Yes, indeed. Thanks for pointing that out. It seems that I have been
mis-understanding the term "UTF-8" as it is now used.

MY MEANING: "A compact way of encoding a string of 31-bit values in a
byte stream." This is what RFC 2279 defines: it allows from 1 to 6
bytes, for values in the range 0 to 0x7FFFFFFF.

THE WORLD'S MEANING: "A compact way of encoding a string of valid
Unicode code points in a byte stream." This is what RFC 3629 defines: it
allows only from 1 to 4 bytes, for values in the range 0 to 0x0010FFFF,
with the internal sub-range 0xD800 to 0xDFFF prohibited.

> To sum up, I think libPCRE is currently using an outdated definition
> of "UTF8". Byte sequences that were valid aren't anymore.


I checked into the history: the beginnings of UTF-8 support were added
to PCRE in August, 2000. The checking for basic validity was added in
August 2003, and tightened up to exclude "overlong sequences" in
December 2003. I see that RFC 3629 is dated November 2003, so I can
argue that I was probably working from the current standard at the time.

Perhaps we need another name for the 2279-style encoding. I have always
felt that the encoding of wide data values should be a separate issue
from what they represent, but it now seems clear from 3629 that the term
"UTF-8" now has the meaning "a byte encoding for Unicode".

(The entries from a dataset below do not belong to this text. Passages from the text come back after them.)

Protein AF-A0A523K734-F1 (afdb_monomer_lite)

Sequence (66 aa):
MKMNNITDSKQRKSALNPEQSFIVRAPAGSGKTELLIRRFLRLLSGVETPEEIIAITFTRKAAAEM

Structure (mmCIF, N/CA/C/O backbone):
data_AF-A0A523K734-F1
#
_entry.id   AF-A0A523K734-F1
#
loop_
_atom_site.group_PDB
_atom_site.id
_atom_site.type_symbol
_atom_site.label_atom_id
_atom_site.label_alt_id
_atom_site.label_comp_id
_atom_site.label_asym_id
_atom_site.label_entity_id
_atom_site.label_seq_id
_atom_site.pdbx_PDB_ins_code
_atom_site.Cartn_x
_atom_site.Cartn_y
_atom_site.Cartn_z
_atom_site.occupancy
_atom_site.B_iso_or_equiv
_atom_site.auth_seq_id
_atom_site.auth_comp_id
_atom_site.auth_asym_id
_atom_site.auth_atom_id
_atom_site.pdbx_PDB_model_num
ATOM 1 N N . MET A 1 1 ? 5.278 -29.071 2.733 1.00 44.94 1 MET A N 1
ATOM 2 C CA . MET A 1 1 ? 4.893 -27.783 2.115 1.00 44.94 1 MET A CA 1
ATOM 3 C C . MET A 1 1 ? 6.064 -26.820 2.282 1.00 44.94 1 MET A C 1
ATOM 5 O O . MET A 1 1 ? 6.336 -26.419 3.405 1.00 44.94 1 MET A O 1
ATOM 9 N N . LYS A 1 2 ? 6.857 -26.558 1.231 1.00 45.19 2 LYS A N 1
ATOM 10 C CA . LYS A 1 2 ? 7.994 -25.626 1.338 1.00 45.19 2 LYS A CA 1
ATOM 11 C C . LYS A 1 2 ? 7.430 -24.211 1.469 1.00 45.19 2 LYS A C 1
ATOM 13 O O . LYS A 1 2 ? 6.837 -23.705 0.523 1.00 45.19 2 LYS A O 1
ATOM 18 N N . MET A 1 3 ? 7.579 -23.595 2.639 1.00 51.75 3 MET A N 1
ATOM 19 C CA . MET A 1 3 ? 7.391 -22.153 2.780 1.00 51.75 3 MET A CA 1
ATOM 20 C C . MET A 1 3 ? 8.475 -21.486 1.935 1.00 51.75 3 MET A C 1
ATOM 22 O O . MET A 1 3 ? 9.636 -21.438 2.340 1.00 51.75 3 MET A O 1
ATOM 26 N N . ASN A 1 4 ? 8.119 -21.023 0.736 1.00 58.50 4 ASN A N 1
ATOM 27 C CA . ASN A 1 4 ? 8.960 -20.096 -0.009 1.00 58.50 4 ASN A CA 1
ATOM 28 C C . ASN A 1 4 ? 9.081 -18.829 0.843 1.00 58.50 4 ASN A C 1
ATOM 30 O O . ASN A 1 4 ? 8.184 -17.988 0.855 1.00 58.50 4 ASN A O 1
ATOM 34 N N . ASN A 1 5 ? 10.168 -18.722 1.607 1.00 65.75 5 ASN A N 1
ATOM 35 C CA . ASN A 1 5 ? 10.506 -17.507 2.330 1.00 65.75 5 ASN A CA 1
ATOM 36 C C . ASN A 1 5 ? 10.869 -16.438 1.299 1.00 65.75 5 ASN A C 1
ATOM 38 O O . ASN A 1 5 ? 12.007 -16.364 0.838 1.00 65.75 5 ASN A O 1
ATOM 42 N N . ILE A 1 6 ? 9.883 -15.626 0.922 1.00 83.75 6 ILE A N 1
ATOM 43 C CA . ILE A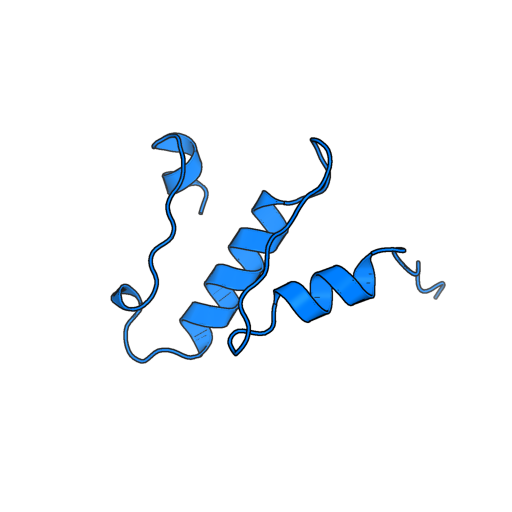 1 6 ? 10.117 -14.425 0.126 1.00 83.75 6 ILE A CA 1
ATOM 44 C C . ILE A 1 6 ? 11.032 -13.518 0.955 1.00 83.75 6 ILE A C 1
ATOM 46 O O . ILE A 1 6 ? 10.721 -13.192 2.104 1.00 83.75 6 ILE A O 1
ATOM 50 N N . THR A 1 7 ? 12.177 -13.148 0.387 1.00 89.38 7 THR A N 1
ATOM 51 C CA . THR A 1 7 ? 13.263 -12.441 1.082 1.00 89.38 7 THR A CA 1
ATOM 52 C C . THR A 1 7 ? 12.825 -11.106 1.690 1.00 89.38 7 THR A C 1
ATOM 54 O O . THR A 1 7 ? 13.322 -10.733 2.750 1.00 89.38 7 THR A O 1
ATOM 57 N N . ASP A 1 8 ? 11.842 -10.429 1.089 1.00 93.56 8 ASP A N 1
ATOM 58 C CA . ASP A 1 8 ? 11.300 -9.141 1.544 1.00 93.56 8 ASP A CA 1
ATOM 59 C C . ASP A 1 8 ? 10.025 -9.256 2.409 1.00 93.56 8 ASP A C 1
ATOM 61 O O . ASP A 1 8 ? 9.429 -8.245 2.790 1.00 93.56 8 ASP A O 1
ATOM 65 N N . SER A 1 9 ? 9.610 -10.473 2.785 1.00 93.62 9 SER A N 1
ATOM 66 C CA . SER A 1 9 ? 8.378 -10.739 3.553 1.00 93.62 9 SER A CA 1
ATOM 67 C C . SER A 1 9 ? 8.254 -9.883 4.821 1.00 93.62 9 SER A C 1
ATOM 69 O O . SER A 1 9 ? 7.193 -9.318 5.102 1.00 93.62 9 SER A O 1
ATOM 71 N N . LYS A 1 10 ? 9.355 -9.718 5.568 1.00 95.00 10 LYS A N 1
ATOM 72 C CA . LYS A 1 10 ? 9.377 -8.880 6.778 1.00 95.00 10 LYS A CA 1
ATOM 73 C C . LYS A 1 10 ? 9.069 -7.416 6.459 1.00 95.00 10 LYS A C 1
ATOM 75 O O . LYS A 1 10 ? 8.257 -6.809 7.148 1.00 95.00 10 LYS A O 1
ATOM 80 N N . GLN A 1 11 ? 9.672 -6.870 5.403 1.00 95.50 11 GLN A N 1
ATOM 81 C CA . GLN A 1 11 ? 9.467 -5.480 4.983 1.00 95.50 11 GLN A CA 1
ATOM 82 C C . GLN A 1 11 ? 8.027 -5.262 4.514 1.00 95.50 11 GLN A C 1
ATOM 84 O O . GLN A 1 11 ? 7.400 -4.280 4.910 1.00 95.50 11 GLN A O 1
ATOM 89 N N . ARG A 1 12 ? 7.472 -6.212 3.746 1.00 95.75 12 ARG A N 1
ATOM 90 C CA . ARG A 1 12 ? 6.061 -6.187 3.328 1.00 95.75 12 ARG A CA 1
ATOM 91 C C . ARG A 1 12 ? 5.118 -6.191 4.525 1.00 95.75 12 ARG A C 1
ATOM 93 O O . ARG A 1 12 ? 4.186 -5.398 4.554 1.00 95.75 12 ARG A O 1
ATOM 100 N N . LYS A 1 13 ? 5.371 -7.039 5.528 1.00 95.88 13 LYS A N 1
ATOM 101 C CA . LYS A 1 13 ? 4.555 -7.087 6.748 1.00 95.88 13 LYS A CA 1
ATOM 102 C C . LYS A 1 13 ? 4.617 -5.768 7.521 1.00 95.88 13 LYS A C 1
ATOM 104 O O . LYS A 1 13 ? 3.569 -5.268 7.917 1.00 95.88 13 LYS A O 1
ATOM 109 N N . SER A 1 14 ? 5.809 -5.193 7.697 1.00 96.50 14 SER A N 1
ATOM 110 C CA . SER A 1 14 ? 5.961 -3.897 8.368 1.00 96.50 14 SER A CA 1
ATOM 111 C C . SER A 1 14 ? 5.208 -2.792 7.633 1.00 96.50 14 SER A C 1
ATOM 113 O O . SER A 1 14 ? 4.448 -2.067 8.261 1.00 96.50 14 SER A O 1
ATOM 115 N N . ALA A 1 15 ? 5.319 -2.727 6.303 1.00 97.38 15 ALA A N 1
ATOM 116 C CA . ALA A 1 15 ? 4.641 -1.721 5.486 1.00 97.38 15 ALA A CA 1
ATOM 117 C C . ALA A 1 15 ? 3.101 -1.779 5.550 1.00 97.38 15 ALA A C 1
ATOM 119 O O . ALA A 1 15 ? 2.444 -0.834 5.120 1.00 97.38 15 ALA A O 1
ATOM 120 N N . LEU A 1 16 ? 2.509 -2.849 6.093 1.00 97.19 16 LEU A N 1
ATOM 121 C CA . LEU A 1 16 ? 1.064 -2.960 6.328 1.00 97.19 16 LEU A CA 1
ATOM 122 C C . LEU A 1 16 ? 0.632 -2.487 7.726 1.00 97.19 1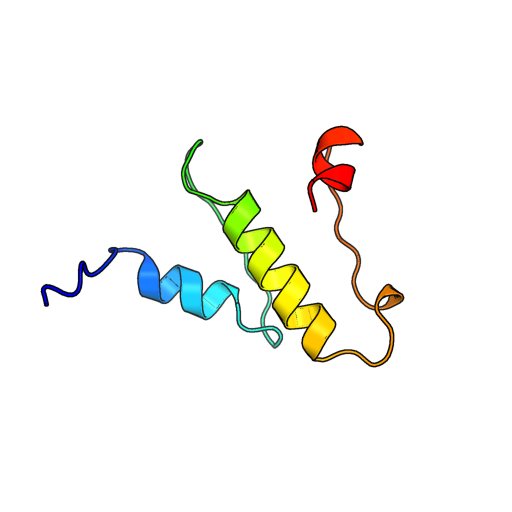6 LEU A C 1
ATOM 124 O O . LEU A 1 16 ? -0.562 -2.495 8.011 1.00 97.19 16 LEU A O 1
ATOM 128 N N . ASN A 1 17 ? 1.559 -2.085 8.599 1.00 96.75 17 ASN A N 1
ATOM 129 C CA . ASN A 1 17 ? 1.223 -1.536 9.911 1.00 96.75 17 ASN A CA 1
ATOM 130 C C . ASN A 1 17 ? 0.619 -0.122 9.760 1.00 96.75 17 ASN A C 1
ATOM 132 O O . ASN A 1 17 ? 1.340 0.771 9.296 1.00 96.75 17 ASN A O 1
ATOM 136 N N . PRO A 1 18 ? -0.663 0.103 10.111 1.00 95.19 18 PRO A N 1
ATOM 137 C CA . PRO A 1 18 ? -1.301 1.412 9.967 1.00 95.19 18 PRO A CA 1
ATOM 138 C C . PRO A 1 18 ? -0.722 2.466 10.925 1.00 95.19 18 PRO A C 1
ATOM 140 O O . PRO A 1 18 ? -0.662 3.632 10.556 1.00 95.19 18 PRO A O 1
ATOM 143 N N . GLU A 1 19 ? -0.171 2.049 12.070 1.00 95.62 19 GLU A N 1
ATOM 144 C CA . GLU A 1 19 ? 0.377 2.930 13.121 1.00 95.62 19 GLU A CA 1
ATOM 145 C C . GLU A 1 19 ? 1.728 3.574 12.769 1.00 95.62 19 GLU A C 1
ATOM 147 O O . GLU A 1 19 ? 2.349 4.258 13.582 1.00 95.62 19 GLU A O 1
ATOM 152 N N . GLN A 1 20 ? 2.260 3.293 11.581 1.00 96.50 20 GLN A N 1
ATOM 153 C CA . GLN A 1 20 ? 3.585 3.736 11.166 1.00 96.50 20 GLN A CA 1
ATOM 154 C C . GLN A 1 20 ? 3.582 4.204 9.715 1.00 96.50 20 GLN A C 1
ATOM 156 O O . GLN A 1 20 ? 2.918 3.626 8.850 1.00 96.50 20 GLN A O 1
ATOM 161 N N . SER A 1 21 ? 4.395 5.221 9.440 1.00 96.50 21 SER A N 1
ATOM 162 C CA . SER A 1 21 ? 4.653 5.727 8.093 1.00 96.50 21 SER A CA 1
ATOM 163 C C . SER A 1 21 ? 5.829 4.996 7.450 1.00 96.50 21 SER A C 1
ATOM 165 O O . SER A 1 21 ? 6.837 4.723 8.101 1.00 96.50 21 SER A O 1
ATOM 167 N N . PHE A 1 22 ? 5.727 4.710 6.149 1.00 96.62 22 PHE A N 1
ATOM 168 C CA . PHE A 1 22 ? 6.752 3.980 5.400 1.00 96.62 22 PHE A CA 1
ATOM 169 C C . PHE A 1 22 ? 7.071 4.649 4.069 1.00 96.62 22 PHE A C 1
ATOM 171 O O . PHE A 1 22 ? 6.183 5.112 3.358 1.00 96.62 22 PHE A O 1
ATOM 178 N N . ILE A 1 23 ? 8.349 4.601 3.690 1.00 97.00 23 ILE A N 1
ATOM 179 C CA . ILE A 1 23 ? 8.803 4.866 2.325 1.00 97.00 23 ILE A CA 1
ATOM 180 C C . ILE A 1 23 ? 9.134 3.519 1.684 1.00 97.00 23 ILE A C 1
ATOM 182 O O . ILE A 1 23 ? 10.035 2.815 2.138 1.00 97.00 23 ILE A O 1
ATOM 186 N N . VAL A 1 24 ? 8.433 3.170 0.606 1.00 95.81 24 VAL A N 1
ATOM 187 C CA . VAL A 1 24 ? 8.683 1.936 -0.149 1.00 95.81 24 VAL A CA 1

SO: what should be done? There are two options: change the code or
change the documentation.

1. Before I checked the existing code this morning, I was considering
changing the documentation to make it clear that the only reason for the
check was to allow the main code of PCRE to assume it had well-formed
sequences, and thereby not have to check each time. This avoids crashes
for malformed sequences such as a byte with the top bit set at the end
of the string. I was prepared to argue that this is just a "syntax
check", with no semantics intended (such as checking for out-of-range
or prohibited values).

2. However, when I looked at the code, I found that there is more - the
"overlong sequences" check. This goes beyond the simplest "syntax check"
because it insists on a canonical representation of the character. PCRE
has had this check for over 3 years. So some kind of boundary into
"semantic checking" has already been crossed.

3. Looking at the code, it doesn't seem as if it would add very much
more to restrict strings to 3629-style UTF-8. (I am always conscious of
performance issues with PCRE.)

So... I suppose I have to bend with this and add the extra checks. If
anybody does want to use PCRE to match strings of 31-bit values
represented in 2279 fashion, they can do their own checking and turn off
PCRE's check, after all.

Philip

--
Philip Hazel, University of Cambridge Computing Service.